Step1: Reason for ∠ABD ≅ ∠CBD

A bisector of an angle divides the angle into two congruent angles. Since \( \overline{BD} \) bisects \( \angle ABC \), by the definition of angle bisector, \( \angle ABD \cong \angle CBD \).

Step2: Reason for ∠ADB ≅ ∠CDB

From the diagram, \( \angle ADB \) and \( \angle CDB \) are right angles (they form a linear pair and are equal, so each is \( 90^\circ \)) or we can see that \( BD \perp AC \) (implied by the diagram with the right angle symbol). So, by the definition of perpendicular lines, they form congruent right angles, hence \( \angle ADB \cong \angle CDB \) (all right angles are congruent, or by the definition of perpendicular lines creating congruent angles).

Step3: Reason for \( \overline{AB} \cong \overline{CB} \)

From the diagram, the sides \( AB \) and \( CB \) have tick marks, which indicate that they are congruent. So, by the definition of congruent segments (or the tick mark notation meaning congruent sides), \( \overline{AB} \cong \overline{CB} \).

Step4: Reason for \( \triangle ABD \cong \triangle CBD \)

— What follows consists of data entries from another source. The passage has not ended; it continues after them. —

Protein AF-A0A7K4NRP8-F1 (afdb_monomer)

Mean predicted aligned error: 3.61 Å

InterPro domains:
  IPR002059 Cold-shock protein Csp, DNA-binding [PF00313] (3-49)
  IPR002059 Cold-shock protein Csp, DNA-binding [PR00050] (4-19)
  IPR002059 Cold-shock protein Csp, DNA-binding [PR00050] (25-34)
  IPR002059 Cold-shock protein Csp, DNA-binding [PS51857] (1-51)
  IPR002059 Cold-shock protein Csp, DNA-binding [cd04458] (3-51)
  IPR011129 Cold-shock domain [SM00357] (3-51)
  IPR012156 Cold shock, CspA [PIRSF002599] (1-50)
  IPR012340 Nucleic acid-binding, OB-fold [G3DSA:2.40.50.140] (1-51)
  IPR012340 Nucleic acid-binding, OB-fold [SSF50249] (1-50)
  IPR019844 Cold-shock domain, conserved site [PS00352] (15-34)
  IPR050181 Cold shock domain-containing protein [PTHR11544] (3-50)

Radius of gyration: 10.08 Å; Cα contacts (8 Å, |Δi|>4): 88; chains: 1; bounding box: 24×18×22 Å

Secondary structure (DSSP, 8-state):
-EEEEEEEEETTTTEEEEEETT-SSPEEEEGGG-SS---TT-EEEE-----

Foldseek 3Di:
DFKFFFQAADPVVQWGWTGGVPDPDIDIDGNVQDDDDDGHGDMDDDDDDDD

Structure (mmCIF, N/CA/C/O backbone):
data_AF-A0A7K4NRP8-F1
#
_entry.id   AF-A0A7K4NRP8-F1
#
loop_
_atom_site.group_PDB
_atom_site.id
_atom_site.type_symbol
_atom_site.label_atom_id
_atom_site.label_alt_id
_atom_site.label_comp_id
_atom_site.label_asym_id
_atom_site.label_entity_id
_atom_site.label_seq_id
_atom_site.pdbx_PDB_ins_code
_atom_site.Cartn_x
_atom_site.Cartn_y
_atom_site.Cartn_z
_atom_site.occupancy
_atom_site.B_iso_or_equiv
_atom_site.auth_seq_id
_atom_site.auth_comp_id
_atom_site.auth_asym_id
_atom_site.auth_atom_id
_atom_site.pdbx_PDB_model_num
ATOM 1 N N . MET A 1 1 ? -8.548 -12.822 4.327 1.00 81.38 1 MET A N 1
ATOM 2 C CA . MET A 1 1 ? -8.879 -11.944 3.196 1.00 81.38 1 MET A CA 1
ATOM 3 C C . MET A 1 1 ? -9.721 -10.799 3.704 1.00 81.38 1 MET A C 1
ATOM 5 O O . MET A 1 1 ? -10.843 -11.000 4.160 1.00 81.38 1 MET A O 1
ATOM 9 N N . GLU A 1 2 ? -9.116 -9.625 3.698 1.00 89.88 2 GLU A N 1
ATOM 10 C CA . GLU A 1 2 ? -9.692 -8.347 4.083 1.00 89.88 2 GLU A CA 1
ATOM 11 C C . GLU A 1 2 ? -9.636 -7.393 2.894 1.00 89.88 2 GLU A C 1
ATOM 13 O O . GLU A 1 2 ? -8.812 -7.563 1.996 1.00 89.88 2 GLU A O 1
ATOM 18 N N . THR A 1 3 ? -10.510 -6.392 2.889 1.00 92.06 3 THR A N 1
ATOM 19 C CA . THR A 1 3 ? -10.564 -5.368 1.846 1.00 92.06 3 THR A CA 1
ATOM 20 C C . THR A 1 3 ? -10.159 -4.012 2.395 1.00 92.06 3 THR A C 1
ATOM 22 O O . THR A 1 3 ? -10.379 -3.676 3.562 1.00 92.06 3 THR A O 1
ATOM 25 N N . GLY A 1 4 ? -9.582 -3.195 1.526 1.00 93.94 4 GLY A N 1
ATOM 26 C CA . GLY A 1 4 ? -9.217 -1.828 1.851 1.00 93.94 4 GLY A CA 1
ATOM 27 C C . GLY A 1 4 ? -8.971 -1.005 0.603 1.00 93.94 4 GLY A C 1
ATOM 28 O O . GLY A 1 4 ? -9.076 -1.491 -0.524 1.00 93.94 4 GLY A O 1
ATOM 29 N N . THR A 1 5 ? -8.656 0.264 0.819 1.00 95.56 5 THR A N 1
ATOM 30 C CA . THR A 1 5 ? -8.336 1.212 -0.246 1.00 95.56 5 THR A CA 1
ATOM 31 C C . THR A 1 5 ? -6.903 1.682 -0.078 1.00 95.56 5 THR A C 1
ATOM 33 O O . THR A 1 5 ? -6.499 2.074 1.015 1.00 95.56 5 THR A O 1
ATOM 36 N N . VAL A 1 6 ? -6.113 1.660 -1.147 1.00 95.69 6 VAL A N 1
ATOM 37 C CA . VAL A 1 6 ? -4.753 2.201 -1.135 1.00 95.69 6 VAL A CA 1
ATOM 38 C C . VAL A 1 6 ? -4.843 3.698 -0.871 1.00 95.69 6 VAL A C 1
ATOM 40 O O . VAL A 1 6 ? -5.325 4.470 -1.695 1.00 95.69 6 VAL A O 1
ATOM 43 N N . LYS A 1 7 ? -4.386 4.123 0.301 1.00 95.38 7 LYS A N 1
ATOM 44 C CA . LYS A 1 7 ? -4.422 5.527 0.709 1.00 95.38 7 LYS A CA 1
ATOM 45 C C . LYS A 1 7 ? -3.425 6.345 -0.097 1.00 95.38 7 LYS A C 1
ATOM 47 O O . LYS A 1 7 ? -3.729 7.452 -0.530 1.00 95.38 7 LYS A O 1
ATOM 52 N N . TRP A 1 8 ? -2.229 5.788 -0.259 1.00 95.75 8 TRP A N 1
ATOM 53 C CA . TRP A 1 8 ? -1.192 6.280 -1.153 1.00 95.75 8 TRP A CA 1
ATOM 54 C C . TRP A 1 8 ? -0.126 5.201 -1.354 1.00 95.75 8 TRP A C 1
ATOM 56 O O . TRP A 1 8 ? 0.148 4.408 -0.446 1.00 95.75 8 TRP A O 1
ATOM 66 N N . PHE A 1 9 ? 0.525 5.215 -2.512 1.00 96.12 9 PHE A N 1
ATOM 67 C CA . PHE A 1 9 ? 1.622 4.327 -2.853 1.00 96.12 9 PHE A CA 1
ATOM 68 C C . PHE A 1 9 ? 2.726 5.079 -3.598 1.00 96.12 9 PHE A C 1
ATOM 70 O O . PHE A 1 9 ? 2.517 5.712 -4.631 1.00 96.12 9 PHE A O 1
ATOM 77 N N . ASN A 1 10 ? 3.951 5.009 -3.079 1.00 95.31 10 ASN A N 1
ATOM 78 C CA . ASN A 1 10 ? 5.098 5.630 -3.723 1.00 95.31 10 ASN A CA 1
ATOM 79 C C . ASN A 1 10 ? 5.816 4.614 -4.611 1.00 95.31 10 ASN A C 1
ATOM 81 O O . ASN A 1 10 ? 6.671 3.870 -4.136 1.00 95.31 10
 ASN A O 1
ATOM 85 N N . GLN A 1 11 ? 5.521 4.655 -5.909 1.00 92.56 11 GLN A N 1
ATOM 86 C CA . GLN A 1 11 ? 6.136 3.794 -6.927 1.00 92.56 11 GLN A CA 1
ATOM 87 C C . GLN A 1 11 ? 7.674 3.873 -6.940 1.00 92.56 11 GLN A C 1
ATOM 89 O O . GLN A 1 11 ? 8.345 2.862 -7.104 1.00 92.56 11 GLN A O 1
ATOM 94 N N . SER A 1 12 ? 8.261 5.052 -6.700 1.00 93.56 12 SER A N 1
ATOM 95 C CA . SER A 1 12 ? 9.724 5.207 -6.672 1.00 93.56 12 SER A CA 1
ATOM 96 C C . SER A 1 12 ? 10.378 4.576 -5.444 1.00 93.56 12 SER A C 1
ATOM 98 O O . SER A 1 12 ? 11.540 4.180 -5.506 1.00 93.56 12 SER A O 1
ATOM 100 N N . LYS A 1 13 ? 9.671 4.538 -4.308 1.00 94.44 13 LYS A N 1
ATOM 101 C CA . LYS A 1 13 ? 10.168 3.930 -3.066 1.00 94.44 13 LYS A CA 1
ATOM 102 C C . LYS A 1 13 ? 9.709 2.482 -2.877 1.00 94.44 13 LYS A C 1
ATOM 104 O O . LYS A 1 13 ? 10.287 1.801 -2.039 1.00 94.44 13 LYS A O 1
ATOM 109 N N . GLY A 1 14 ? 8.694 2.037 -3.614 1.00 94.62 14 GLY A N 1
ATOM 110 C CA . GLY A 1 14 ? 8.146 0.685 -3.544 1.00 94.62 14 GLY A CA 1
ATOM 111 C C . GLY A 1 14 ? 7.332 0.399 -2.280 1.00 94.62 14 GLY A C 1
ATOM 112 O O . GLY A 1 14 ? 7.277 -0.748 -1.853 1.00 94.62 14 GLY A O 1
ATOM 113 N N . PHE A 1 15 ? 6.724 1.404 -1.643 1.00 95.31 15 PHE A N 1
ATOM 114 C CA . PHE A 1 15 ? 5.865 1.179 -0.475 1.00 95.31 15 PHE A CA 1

We have \( \angle ABD \cong \angle CBD \) (from step 1), \( \overline{BD} \cong \overline{BD} \) (common side, reflexive property), and \( \angle ADB \cong \angle CDB \) (from step 2). So, by the ASA (Angle - Side - Angle) congruence criterion, \( \triangle ABD \cong \triangle CBD \). Or, if we use the sides \( AB \cong CB \), \( \angle ABD \cong \angle CBD \), and \( BD \cong BD \), it could also be SAS (Side - Angle - Side). But with the right angles, ASA is more direct here.

Answer:

• \( \angle ABD \cong \angle CBD \): Definition of Angle Bisector
• \( \angle ADB \cong \angle CDB \): All Right Angles are Congruent (or Definition of Perpendicular Lines)
• \( \overline{AB} \cong \overline{CB} \): Definition of Congruent Segments (Tick Mark Notation)
• \( \triangle ABD \cong \triangle CBD \): ASA (Angle - Side - Angle) Congruence Criterion (or SAS depending on the order of sides/angles)